2 septembre 1944 : les hameaux du Gard et de la Junière à feu et à sang
La série noire continue entre Boué, Étreux et La Neuville-lès-Dorengt, toujours selon le même schéma : les résistants mènent des attaques et les SS se vengent sur les populations civiles.
Stèle du monument d'Etreux
Le 1er septembre, une colonne allemande est prise à partie au passage à niveau de Boué, deux allemands sont blessés, deux autres sont tués et un camion est mis hors d’usage par les résistants avant d’être caché dans une grange.
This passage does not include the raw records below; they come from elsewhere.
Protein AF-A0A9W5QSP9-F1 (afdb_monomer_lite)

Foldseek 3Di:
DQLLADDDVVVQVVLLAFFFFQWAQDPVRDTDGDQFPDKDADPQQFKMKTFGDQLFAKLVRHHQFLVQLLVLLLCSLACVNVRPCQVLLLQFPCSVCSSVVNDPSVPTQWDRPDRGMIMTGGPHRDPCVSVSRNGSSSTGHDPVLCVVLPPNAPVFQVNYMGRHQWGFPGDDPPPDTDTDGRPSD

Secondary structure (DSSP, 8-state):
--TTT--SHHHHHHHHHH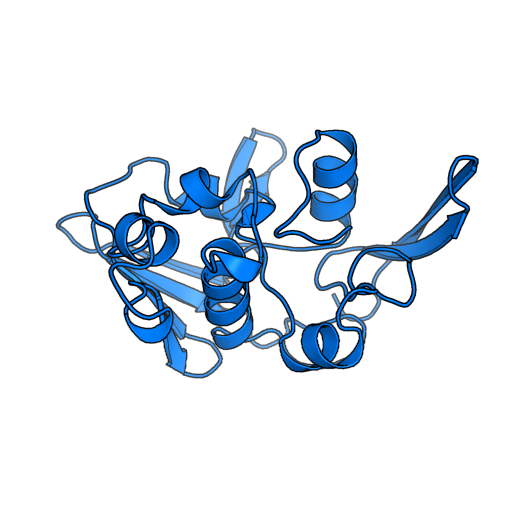---SEEE-TTS-EEESSEEEEEE-TTS-EEEEEEPTT-B-TTSPBP-HHHHHHHHHHHH-TTT--TTGGGGTTBTTHHHHHTTSS-GGGSSEEEEETTEEEEEBSS--TTHHHHTTSGGGS---HHHHHHHGGGTTTSSTT----SSEEEEEEETTTEEEEEE-TT-

InterPro domains:
  IPR000914 Solute-binding protein family 5 domain [PF00496] (32-185)
  IPR039424 Solute-binding protein family 5 [PTHR30290] (13-185)

Structure (mmCIF, N/CA/C/O backbone):
data_AF-A0A9W5QSP9-F1
#
_entry.id   AF-A0A9W5QSP9-F1
#
loop_
_atom_site.group_PDB
_atom_site.id
_atom_site.type_symbol
_atom_site.label_atom_id
_atom_site.label_alt_id
_atom_site.label_comp_id
_atom_site.label_asym_id
_atom_site.label_entity_id
_atom_site.label_seq_id
_atom_site.pdbx_PDB_ins_code
_atom_site.Cartn_x
_atom_site.Cartn_y
_atom_site.Cartn_z
_atom_site.occupancy
_atom_site.B_iso_or_equiv
_atom_site.auth_seq_id
_atom_site.auth_comp_id
_atom_site.auth_asym_id
_atom_site.auth_atom_id
_atom_site.pdbx_PDB_model_num
ATOM 1 N N . MET A 1 1 ? 13.439 -3.538 -5.257 1.00 96.94 1 MET A N 1
ATOM 2 C CA . MET A 1 1 ? 12.058 -3.079 -5.534 1.00 96.94 1 MET A CA 1
ATOM 3 C C . MET A 1 1 ? 10.990 -3.811 -4.712 1.00 96.94 1 MET A C 1
ATOM 5 O O . MET A 1 1 ? 9.807 -3.610 -4.953 1.00 96.94 1 MET A O 1
ATOM 9 N N . ASP A 1 2 ? 11.363 -4.609 -3.706 1.00 97.88 2 ASP A N 1
ATOM 10 C CA . ASP A 1 2 ? 10.418 -5.141 -2.717 1.00 97.88 2 ASP A CA 1
ATOM 11 C C . ASP A 1 2 ? 10.087 -4.054 -1.673 1.00 97.88 2 ASP A C 1
ATOM 13 O O . ASP A 1 2 ? 10.983 -3.557 -0.986 1.00 97.88 2 ASP A O 1
ATOM 17 N N . THR A 1 3 ? 8.811 -3.672 -1.559 1.00 96.56 3 THR A N 1
ATOM 18 C CA . THR A 1 3 ? 8.355 -2.601 -0.652 1.00 96.56 3 THR A CA 1
ATOM 19 C C . THR A 1 3 ? 8.612 -2.917 0.819 1.00 96.56 3 THR A C 1
ATOM 21 O O . THR A 1 3 ? 8.893 -2.002 1.589 1.00 96.56 3 THR A O 1
ATOM 24 N N . SER A 1 4 ? 8.584 -4.193 1.221 1.00 96.94 4 SER A N 1
ATOM 25 C CA . SER A 1 4 ? 8.865 -4.589 2.607 1.00 96.94 4 SER A CA 1
ATOM 26 C C . SER A 1 4 ? 10.360 -4.540 2.945 1.00 96.94 4 SER A C 1
ATOM 28 O O . SER A 1 4 ? 10.720 -4.637 4.115 1.00 96.94 4 SER A O 1
ATOM 30 N N . LYS A 1 5 ? 11.236 -4.427 1.939 1.00 97.44 5 LYS A N 1
ATOM 31 C CA . LYS A 1 5 ? 12.698 -4.522 2.086 1.00 97.44 5 LYS A CA 1
ATOM 32 C C . LYS A 1 5 ? 13.464 -3.271 1.673 1.00 97.44 5 LYS A C 1
ATOM 34 O O . LYS A 1 5 ? 14.654 -3.193 1.946 1.00 97.44 5 LYS A O 1
ATOM 39 N N . SER A 1 6 ? 12.823 -2.313 1.010 1.00 97.19 6 SER A N 1
ATOM 40 C CA . SER A 1 6 ? 13.474 -1.057 0.629 1.00 97.19 6 SER A CA 1
ATOM 41 C C . SER A 1 6 ? 13.746 -0.193 1.862 1.00 97.19 6 SER A C 1
ATOM 43 O O . SER A 1 6 ? 12.860 0.002 2.695 1.00 97.19 6 SER A O 1
ATOM 45 N N . THR A 1 7 ? 14.971 0.325 1.969 1.00 96.31 7 THR A N 1
ATOM 46 C CA . THR A 1 7 ? 15.429 1.138 3.111 1.00 96.31 7 THR A CA 1
ATOM 47 C C . THR A 1 7 ? 16.057 2.469 2.693 1.00 96.31 7 THR A C 1
ATOM 49 O O . THR A 1 7 ? 16.371 3.305 3.541 1.00 96.31 7 THR A O 1
ATOM 52 N N . ASP A 1 8 ? 16.209 2.687 1.388 1.00 96.38 8 ASP A N 1
ATOM 53 C CA . ASP A 1 8 ? 16.931 3.795 0.785 1.00 96.38 8 ASP A CA 1
ATOM 54 C C . ASP A 1 8 ? 16.011 4.732 -0.018 1.00 96.38 8 ASP A C 1
ATOM 56 O O . ASP A 1 8 ? 14.918 4.375 -0.469 1.00 96.38 8 ASP A O 1
ATOM 60 N N . THR A 1 9 ? 16.462 5.971 -0.214 1.00 96.38 9 THR A N 1
ATOM 61 C CA . THR A 1 9 ? 15.674 7.010 -0.890 1.00 96.38 9 THR A CA 1
ATOM 62 C C . THR A 1 9 ? 15.537 6.782 -2.393 1.00 96.38 9 THR A C 1
ATOM 64 O O . THR A 1 9 ? 14.534 7.208 -2.967 1.00 96.38 9 THR A O 1
ATOM 67 N N . LEU A 1 10 ? 16.492 6.102 -3.037 1.00 96.69 10 LEU A N 1
ATOM 68 C CA . LEU A 1 10 ? 16.408 5.774 -4.460 1.00 96.69 10 LEU A CA 1
ATOM 69 C C . LEU A 1 10 ? 15.302 4.739 -4.690 1.00 96.69 10 LEU A C 1
ATOM 71 O O . LEU A 1 10 ? 14.402 4.973 -5.496 1.00 96.69 10 LEU A O 1
ATOM 75 N N . GLY A 1 11 ? 15.307 3.645 -3.928 1.00 96.69 11 GLY A N 1
ATOM 76 C CA . GLY A 1 11 ? 14.235 2.657 -3.916 1.00 96.69 11 GLY A CA 1
ATOM 77 C C . GLY A 1 11 ? 12.877 3.300 -3.639 1.00 96.69 11 GLY A C 1
ATOM 78 O O . GLY A 1 11 ? 11.934 3.088 -4.403 1.00 96.69 11 GLY A O 1
ATOM 79 N N . ALA A 1 12 ? 12.792 4.171 -2.628 1.00 96.19 12 ALA A N 1
ATOM 80 C CA . ALA A 1 12 ? 11.578 4.926 -2.319 1.00 96.19 12 ALA A CA 1
ATOM 81 C C . ALA A 1 12 ? 11.111 5.819 -3.483 1.00 96.19 12 ALA A C 1
ATOM 83 O O . ALA A 1 12 ? 9.914 5.882 -3.760 1.00 96.19 12 ALA A O 1
ATOM 84 N N . GLN A 1 13 ? 12.030 6.477 -4.197 1.00 97.38 13 GLN A N 1
ATOM 85 C CA . GLN A 1 13 ? 11.704 7.295 -5.366 1.00 97.38 13 GLN A CA 1
ATOM 86 C C . GLN A 1 13 ? 11.105 6.444 -6.490 1.00 97.38 13 GLN A C 1
ATOM 88 O O . GLN A 1 13 ? 10.087 6.825 -7.075 1.00 97.38 13 GLN A O 1
ATOM 93 N N . ILE A 1 14 ? 11.709 5.295 -6.803 1.00 98.19 14 ILE A N 1
ATOM 94 C CA . ILE A 1 14 ? 11.200 4.426 -7.870 1.00 98.19 14 ILE A CA 1
ATOM 95 C C . ILE A 1 14 ? 9.871 3.789 -7.454 1.00 98.19 14 ILE A C 1
ATOM 97 O O . ILE A 1 14 ? 8.923 3.779 -8.243 1.00 98.19 14 ILE A O 1
ATOM 101 N N . LEU A 1 15 ? 9.753 3.330 -6.205 1.00 98.31 15 LEU A N 1
ATOM 102 C CA . LEU A 1 15 ? 8.505 2.804 -5.652 1.00 98.31 15 LEU A CA 1
ATOM 103 C C . LEU A 1 15 ? 7.396 3.859 -5.665 1.00 98.31 15 LEU A C 1
ATOM 105 O O . LEU A 1 15 ? 6.307 3.558 -6.128 1.00 98.31 15 LEU A O 1
ATOM 109 N N . GLY A 1 16 ? 7.661 5.108 -5.278 1.00 97.44 16 GLY A N 1
ATOM 110 C CA . GLY A 1 16 ? 6.658 6.183 -5.303 1.00 97.44 16 GLY A CA 1
ATOM 111 C C . GLY A 1 16 ? 6.143 6.553 -6.704 1.00 97.44 16 GLY A C 1
ATOM 112 O O . GLY A 1 16 ? 5.115 7.220 -6.832 1.00 97.44 16 GLY A O 1
ATOM 113 N N . ASN A 1 17 ? 6.842 6.121 -7.761 1.00 98.38 17 ASN A N 1
ATOM 114 C CA . ASN A 1 17 ? 6.410 6.272 -9.154 1.00 98.38 17 ASN A CA 1
ATOM 115 C C . ASN A 1 17 ? 5.801 4.989 -9.749 1.00 98.38 17 ASN A C 1
ATOM 117 O O . ASN A 1 17 ? 5.074 5.070 -10.738 1.00 98.38 17 ASN A O 1
ATOM 121 N N . THR A 1 18 ? 6.093 3.817 -9.180 1.00 98.75 18 THR A N 1
ATOM 122 C CA . THR A 1 18 ? 5.664 2.507 -9.712 1.00 98.75 18 THR A CA 1
ATOM 123 C C . THR A 1 18 ? 4.601 1.807 -8.868 1.00 98.75 18 THR A C 1
ATOM 125 O O . THR A 1 18 ? 3.928 0.891 -9.334 1.00 98.75 18 THR A O 1
ATOM 128 N N . MET A 1 19 ? 4.394 2.281 -7.649 1.00 98.75 19 MET A N 1
ATOM 129 C CA . MET A 1 19 ? 3.394 1.815 -6.703 1.00 98.75 19 MET A CA 1
ATOM 130 C C . MET A 1 19 ? 2.551 2.993 -6.220 1.00 98.75 19 MET A C 1
ATOM 132 O O . MET A 1 19 ? 2.916 4.160 -6.384 1.00 98.75 19 MET A O 1
ATOM 136 N N . GLU A 1 20 ? 1.420 2.686 -5.602 1.00 98.75 20 GLU A N 1
ATOM 137 C CA . GLU A 1 20 ? 0.559 3.674 -4.971 1.00 98.75 20 GLU A CA 1
ATOM 138 C C . GLU A 1 20 ? -0.046 3.132 -3.669 1.00 98.75 20 GLU A C 1
ATOM 140 O O . GLU A 1 20 ? -0.676 2.073 -3.649 1.00 98.75 20 GLU A O 1
ATOM 145 N N . GLY A 1 21 ? 0.164 3.868 -2.574 1.00 98.69 21 GLY A N 1
ATOM 146 C CA . GLY A 1 21 ? -0.454 3.609 -1.274 1.00 98.69 21 GLY A CA 1
ATOM 147 C C . GLY A 1 21 ? -1.884 4.141 -1.190 1.00 98.69 21 GLY A C 1
ATOM 148 O O . GLY A 1 21 ? -2.427 4.683 -2.152 1.00 98.69 21 GLY A O 1
ATOM 149 N N . LEU A 1 22 ? -2.506 4.035 -0.012 1.00 98.81 22 LEU A N 1
ATOM 150 C CA . LEU A 1 22 ? -3.852 4.590 0.203 1.00 98.81 22 LEU A CA 1
ATOM 151 C C . LEU A 1 22 ? -3.871 6.105 -0.038 1.00 98.81 22 LEU A C 1
ATOM 153 O O . LEU A 1 22 ? -4.861 6.636 -0.541 1.00 98.81 22 LEU A O 1
ATOM 157 N N . TYR A 1 23 ? -2.773 6.778 0.309 1.00 98.75 23 TYR A N 1
ATOM 158 C CA . TYR A 1 23 ? -2.559 8.205 0.110 1.00 98.75 23 TYR A CA 1
ATOM 159 C C . TYR A 1 23 ? -1.276 8.450 -0.692 1.00 98.75 23 TYR A C 1
ATOM 161 O O . TYR A 1 23 ? -0.429 7.567 -0.834 1.00 98.75 23 TYR A O 1
ATOM 169 N N . ARG A 1 24 ? -1.119 9.671 -1.203 1.00 98.19 24 ARG A N 1
ATOM 170 C CA . ARG A 1 24 ? 0.119 10.169 -1.815 1.00 98.19 24 ARG A CA 1
ATOM 171 C C . ARG A 1 24 ? 0.332 11.631 -1.439 1.00 98.19 24 ARG A C 1
ATOM 173 O O . ARG A 1 24 ? -0.614 12.310 -1.051 1.00 98.19 24 ARG A O 1
ATOM 180 N N . LEU A 1 25 ? 1.561 12.121 -1.558 1.00 96.88 25 LEU A N 1
ATOM 181 C CA . LEU A 1 25 ? 1.842 13.541 -1.356 1.00 96.88 25 LEU A CA 1
ATOM 182 C C . LEU A 1 25 ? 1.562 14.324 -2.645 1.00 96.88 25 LEU A C 1
ATOM 184 O O . LEU A 1 25 ? 1.942 13.889 -3.736 1.00 96.88 25 LEU A O 1
ATOM 188 N N . ASP A 1 26 ? 0.883 15.462 -2.519 1.00 95.88 26 ASP A N 1
ATOM 189 C CA . ASP A 1 26 ? 0.726 16.427 -3.605 1.00 95.88 26 ASP A CA 1
ATOM 190 C C . ASP A 1 26 ? 1.977 17.314 -3.769 1.00 95.88 26 ASP A C 1
ATOM 192 O O . ASP A 1 26 ? 2.981 17.163 -3.071 1.00 95.88 26 ASP A O 1
ATOM 196 N N . LYS A 1 27 ? 1.919 18.265 -4.709 1.00 95.62 27 LYS A N 1
ATOM 197 C CA . LYS A 1 27 ? 3.018 19.206 -4.995 1.00 95.62 27 LYS A CA 1
ATOM 198 C C . LYS A 1 27 ? 3.420 20.091 -3.802 1.00 95.62 27 LYS A C 1
ATOM 200 O O . LYS A 1 27 ? 4.514 20.646 -3.818 1.00 95.62 27 LYS A O 1
ATOM 205 N N . ASP A 1 28 ? 2.547 20.220 -2.803 1.00 96.50 28 ASP A N 1
ATOM 206 C CA . ASP A 1 28 ? 2.733 21.031 -1.599 1.00 96.50 28 ASP A CA 1
ATOM 207 C C . ASP A 1 28 ? 3.033 20.145 -0.368 1.00 96.50 28 ASP A C 1
ATOM 209 O O . ASP A 1 28 ? 2.979 20.613 0.772 1.00 96.50 28 ASP A O 1
ATOM 213 N N . ASN A 1 29 ? 3.359 18.862 -0.586 1.00 94.38 29 ASN A N 1
ATOM 214 C CA . ASN A 1 29 ? 3.605 17.836 0.432 1.00 94.38 29 ASN A CA 1
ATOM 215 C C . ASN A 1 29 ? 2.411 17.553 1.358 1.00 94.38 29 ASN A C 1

Le lendemain, les Allemands encerclent Etreux et leurs intentions ne sont visiblement pas pacifiques. Mais c’est la découverte du camion caché qui va déclencher leur fureur. À partir de 9 heures, le hameau du Gard est mis à sac. De nombreux habitants sont abattus, certains massacrés à la baïonnette tandis que des maisons sont incendiées à la grenade. Positionné à La Junière, un autre groupe de SS se saisit de 9 hommes, dont l’instituteur, et les passe par les armes tandis que leurs maisons sont en flamme. Avec 36 victimes civiles identifiées, le massacre du Gard d’Étreux et de la Junière est le plus important de ce déchainement de violence.